In September 2007, in Tottenham, Haringey Council opened the Bernie Grant Arts Centre in his name. On Sunday, 28 October 2012, a blue plaque, organised by the Nubian Jak Community Trust, was unveiled at Tottenham Old Town Hall in tribute to Grant. On 5 December 2017, a portrait of Grant was unveiled in Parliament. The portrait was commissioned by the Speaker's Advisory Committee on Works of Art. Drawn in 180 hours using pencil and charcoal by hyper-realist artist Kelvin Okafor, the portrait joined the Parliamentary Art Collection.

In March 2019, the Labour Party launched the Bernie Grant Leadership programme, which was created to train and equip BAME Labour members.
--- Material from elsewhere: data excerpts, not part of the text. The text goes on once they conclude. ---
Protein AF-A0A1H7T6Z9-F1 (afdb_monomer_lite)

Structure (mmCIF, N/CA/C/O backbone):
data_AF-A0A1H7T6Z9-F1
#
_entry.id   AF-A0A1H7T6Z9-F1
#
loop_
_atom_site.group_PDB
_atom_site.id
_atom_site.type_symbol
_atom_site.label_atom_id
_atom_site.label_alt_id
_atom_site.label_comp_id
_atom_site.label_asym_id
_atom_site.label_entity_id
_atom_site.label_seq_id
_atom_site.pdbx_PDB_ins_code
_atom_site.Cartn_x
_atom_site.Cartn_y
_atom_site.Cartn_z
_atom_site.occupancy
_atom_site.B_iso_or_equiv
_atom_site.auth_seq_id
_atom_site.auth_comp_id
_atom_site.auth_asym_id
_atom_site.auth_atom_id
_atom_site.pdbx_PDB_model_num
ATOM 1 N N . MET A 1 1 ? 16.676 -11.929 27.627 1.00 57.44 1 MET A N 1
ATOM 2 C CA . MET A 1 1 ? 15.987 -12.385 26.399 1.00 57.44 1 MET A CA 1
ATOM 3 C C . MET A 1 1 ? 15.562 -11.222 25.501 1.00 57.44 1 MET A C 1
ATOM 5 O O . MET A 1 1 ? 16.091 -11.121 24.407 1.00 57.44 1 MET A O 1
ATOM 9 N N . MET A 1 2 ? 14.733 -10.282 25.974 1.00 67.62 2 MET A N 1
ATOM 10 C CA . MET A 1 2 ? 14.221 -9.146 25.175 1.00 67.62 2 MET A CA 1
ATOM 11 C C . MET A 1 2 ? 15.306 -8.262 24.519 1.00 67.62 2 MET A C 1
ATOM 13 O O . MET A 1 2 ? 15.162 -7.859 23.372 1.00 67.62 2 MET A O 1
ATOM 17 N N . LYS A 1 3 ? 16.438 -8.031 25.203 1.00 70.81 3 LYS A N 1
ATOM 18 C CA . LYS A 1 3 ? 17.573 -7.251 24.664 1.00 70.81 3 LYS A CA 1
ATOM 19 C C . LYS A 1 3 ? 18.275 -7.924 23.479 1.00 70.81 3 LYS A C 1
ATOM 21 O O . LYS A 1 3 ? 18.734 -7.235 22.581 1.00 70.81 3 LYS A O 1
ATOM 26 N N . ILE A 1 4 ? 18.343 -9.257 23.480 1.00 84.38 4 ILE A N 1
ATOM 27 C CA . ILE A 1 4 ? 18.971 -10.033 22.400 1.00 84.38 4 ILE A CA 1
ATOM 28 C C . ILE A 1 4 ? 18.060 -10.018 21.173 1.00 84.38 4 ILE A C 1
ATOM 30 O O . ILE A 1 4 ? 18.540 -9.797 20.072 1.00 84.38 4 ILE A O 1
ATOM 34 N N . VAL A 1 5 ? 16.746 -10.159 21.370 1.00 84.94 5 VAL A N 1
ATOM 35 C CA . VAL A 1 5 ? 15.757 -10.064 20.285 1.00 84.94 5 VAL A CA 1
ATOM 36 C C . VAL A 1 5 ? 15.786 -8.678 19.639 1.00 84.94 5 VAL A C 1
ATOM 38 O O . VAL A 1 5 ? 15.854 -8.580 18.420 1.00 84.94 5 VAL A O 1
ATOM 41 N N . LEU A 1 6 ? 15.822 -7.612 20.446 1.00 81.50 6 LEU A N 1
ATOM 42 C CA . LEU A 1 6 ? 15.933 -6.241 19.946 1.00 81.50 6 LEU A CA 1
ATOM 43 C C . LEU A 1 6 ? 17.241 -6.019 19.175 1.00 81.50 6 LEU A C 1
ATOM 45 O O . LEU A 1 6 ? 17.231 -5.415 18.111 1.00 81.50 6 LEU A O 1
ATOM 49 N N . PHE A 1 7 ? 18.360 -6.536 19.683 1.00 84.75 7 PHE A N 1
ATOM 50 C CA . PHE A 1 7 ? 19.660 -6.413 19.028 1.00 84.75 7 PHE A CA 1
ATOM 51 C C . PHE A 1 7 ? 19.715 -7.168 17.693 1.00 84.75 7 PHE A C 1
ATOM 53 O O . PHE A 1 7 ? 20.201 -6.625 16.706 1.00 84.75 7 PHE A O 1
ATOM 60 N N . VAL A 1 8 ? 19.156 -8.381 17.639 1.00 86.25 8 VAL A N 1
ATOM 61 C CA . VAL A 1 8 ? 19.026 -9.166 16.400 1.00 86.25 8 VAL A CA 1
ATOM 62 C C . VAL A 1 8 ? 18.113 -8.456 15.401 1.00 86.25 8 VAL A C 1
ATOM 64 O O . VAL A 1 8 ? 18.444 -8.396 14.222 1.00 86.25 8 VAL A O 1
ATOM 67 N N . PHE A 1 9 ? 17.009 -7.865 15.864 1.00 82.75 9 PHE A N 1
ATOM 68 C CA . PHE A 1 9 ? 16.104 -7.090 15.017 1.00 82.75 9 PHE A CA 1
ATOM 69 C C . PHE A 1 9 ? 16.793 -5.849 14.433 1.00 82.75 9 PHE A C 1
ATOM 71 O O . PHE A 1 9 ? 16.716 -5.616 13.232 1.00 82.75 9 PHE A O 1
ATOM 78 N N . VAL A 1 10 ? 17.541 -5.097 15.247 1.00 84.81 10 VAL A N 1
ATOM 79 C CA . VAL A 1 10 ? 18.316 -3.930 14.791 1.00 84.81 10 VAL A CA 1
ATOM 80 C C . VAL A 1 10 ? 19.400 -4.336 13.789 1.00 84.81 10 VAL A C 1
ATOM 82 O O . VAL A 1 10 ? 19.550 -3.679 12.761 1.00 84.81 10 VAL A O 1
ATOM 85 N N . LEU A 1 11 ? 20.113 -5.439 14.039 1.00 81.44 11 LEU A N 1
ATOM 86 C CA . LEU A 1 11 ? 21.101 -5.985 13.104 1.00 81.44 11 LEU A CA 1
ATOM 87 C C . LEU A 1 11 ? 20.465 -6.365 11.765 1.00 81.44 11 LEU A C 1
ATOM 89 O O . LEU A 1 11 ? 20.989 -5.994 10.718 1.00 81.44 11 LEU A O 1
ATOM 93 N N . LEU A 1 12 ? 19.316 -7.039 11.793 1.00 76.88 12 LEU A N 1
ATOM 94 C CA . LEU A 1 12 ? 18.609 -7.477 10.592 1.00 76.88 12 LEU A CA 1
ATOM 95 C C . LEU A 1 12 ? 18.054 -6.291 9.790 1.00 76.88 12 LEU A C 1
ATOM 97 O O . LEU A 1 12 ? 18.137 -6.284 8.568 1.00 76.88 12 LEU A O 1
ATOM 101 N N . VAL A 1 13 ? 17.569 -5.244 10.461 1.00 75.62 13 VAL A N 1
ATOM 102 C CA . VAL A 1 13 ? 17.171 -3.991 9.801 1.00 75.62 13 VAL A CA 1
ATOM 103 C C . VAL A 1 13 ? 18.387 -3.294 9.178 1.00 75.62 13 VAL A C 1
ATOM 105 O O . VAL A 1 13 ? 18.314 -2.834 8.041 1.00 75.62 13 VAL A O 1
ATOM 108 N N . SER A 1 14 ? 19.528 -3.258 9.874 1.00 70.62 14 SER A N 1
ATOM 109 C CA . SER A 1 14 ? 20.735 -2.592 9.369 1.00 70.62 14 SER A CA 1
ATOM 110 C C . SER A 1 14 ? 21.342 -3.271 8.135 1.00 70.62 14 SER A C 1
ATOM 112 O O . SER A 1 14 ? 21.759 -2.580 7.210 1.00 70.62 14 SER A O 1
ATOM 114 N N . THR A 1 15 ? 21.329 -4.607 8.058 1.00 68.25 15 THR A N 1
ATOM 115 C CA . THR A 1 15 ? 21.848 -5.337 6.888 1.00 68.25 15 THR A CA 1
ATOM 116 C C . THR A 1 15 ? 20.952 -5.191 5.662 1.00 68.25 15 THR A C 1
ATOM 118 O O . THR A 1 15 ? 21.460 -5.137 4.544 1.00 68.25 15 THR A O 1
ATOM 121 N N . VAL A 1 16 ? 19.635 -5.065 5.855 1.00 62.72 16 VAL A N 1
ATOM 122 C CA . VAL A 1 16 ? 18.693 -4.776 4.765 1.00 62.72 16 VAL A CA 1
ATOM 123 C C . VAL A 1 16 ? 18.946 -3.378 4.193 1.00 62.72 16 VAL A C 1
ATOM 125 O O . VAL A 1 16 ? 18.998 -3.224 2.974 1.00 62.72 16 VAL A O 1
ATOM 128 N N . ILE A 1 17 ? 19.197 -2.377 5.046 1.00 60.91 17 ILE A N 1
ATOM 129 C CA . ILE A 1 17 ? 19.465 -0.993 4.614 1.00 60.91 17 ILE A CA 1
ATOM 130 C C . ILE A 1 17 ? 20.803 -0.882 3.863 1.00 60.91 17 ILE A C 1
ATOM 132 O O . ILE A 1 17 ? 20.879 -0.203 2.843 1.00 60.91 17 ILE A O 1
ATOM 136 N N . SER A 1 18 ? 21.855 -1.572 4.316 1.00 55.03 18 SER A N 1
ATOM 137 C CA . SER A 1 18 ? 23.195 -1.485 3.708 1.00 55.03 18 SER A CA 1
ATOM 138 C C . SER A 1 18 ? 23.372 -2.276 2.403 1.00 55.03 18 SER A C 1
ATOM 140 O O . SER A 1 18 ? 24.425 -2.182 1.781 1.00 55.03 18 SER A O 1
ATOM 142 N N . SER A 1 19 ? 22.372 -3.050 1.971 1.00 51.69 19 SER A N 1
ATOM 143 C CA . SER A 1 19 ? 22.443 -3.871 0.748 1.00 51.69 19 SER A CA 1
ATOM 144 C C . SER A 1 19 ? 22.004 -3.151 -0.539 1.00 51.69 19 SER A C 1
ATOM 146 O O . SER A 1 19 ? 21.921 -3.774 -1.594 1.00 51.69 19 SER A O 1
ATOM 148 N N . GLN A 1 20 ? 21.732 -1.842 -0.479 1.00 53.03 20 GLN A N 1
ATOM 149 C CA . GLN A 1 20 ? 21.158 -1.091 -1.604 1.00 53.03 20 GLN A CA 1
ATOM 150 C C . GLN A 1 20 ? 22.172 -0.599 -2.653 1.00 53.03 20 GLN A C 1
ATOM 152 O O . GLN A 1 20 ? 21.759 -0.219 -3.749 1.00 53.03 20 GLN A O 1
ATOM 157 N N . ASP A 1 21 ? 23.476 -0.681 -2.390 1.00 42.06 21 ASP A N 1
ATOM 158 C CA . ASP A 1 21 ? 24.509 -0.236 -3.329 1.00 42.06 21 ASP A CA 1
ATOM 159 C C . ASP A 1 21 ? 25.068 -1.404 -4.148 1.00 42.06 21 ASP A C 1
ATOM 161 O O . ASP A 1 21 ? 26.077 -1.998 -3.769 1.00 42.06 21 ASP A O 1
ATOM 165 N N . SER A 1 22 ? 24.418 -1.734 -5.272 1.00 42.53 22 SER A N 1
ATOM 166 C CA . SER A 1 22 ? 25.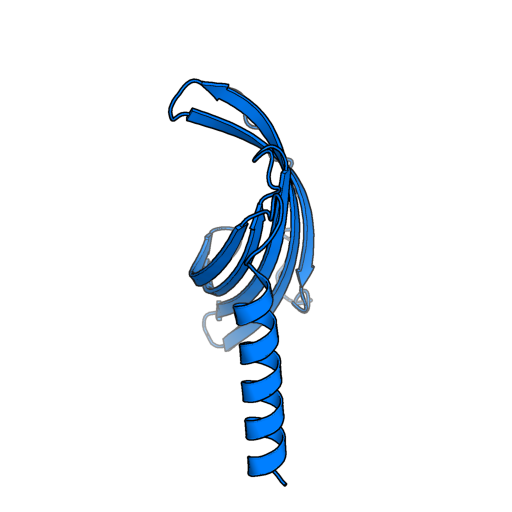049 -2.101 -6.561 1.00 42.53 22 SER A CA 1
ATOM 167 C C . SER A 1 22 ? 24.046 -2.773 -7.515 1.00 42.53 22 SER A C 1
ATOM 169 O O . SER A 1 22 ? 23.539 -3.850 -7.220 1.00 42.53 22 SER A O 1
ATOM 171 N N . TYR A 1 23 ? 23.879 -2.159 -8.694 1.00 46.25 23 TYR A N 1
ATOM 172 C CA . TYR A 1 23 ? 23.100 -2.564 -9.883 1.00 46.25 23 TYR A CA 1
ATOM 173 C C . TYR A 1 23 ? 21.584 -2.346 -9.837 1.00 46.25 23 TYR A C 1
ATOM 175 O O . TYR A 1 23 ? 20.864 -3.064 -9.164 1.00 46.25 23 TYR A O 1
ATOM 183 N N . GLU A 1 24 ? 21.121 -1.361 -10.624 1.00 55.41 24 GLU A N 1
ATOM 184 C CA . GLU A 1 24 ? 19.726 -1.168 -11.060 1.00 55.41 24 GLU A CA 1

Dawn Butler wrote on the launch that "This national programme is about empowering more Black, Asian, minority ethnic members to take on leadership positions in the Labour Party, develop skills and join a network of talented members and community activists across the country", saying that Grant "campaigned tirelessly for the elimination of racism both in Britain and across the world. ... He was a champion of his community, a dedicated constituency MP and has encouraged a generation of BAME leaders."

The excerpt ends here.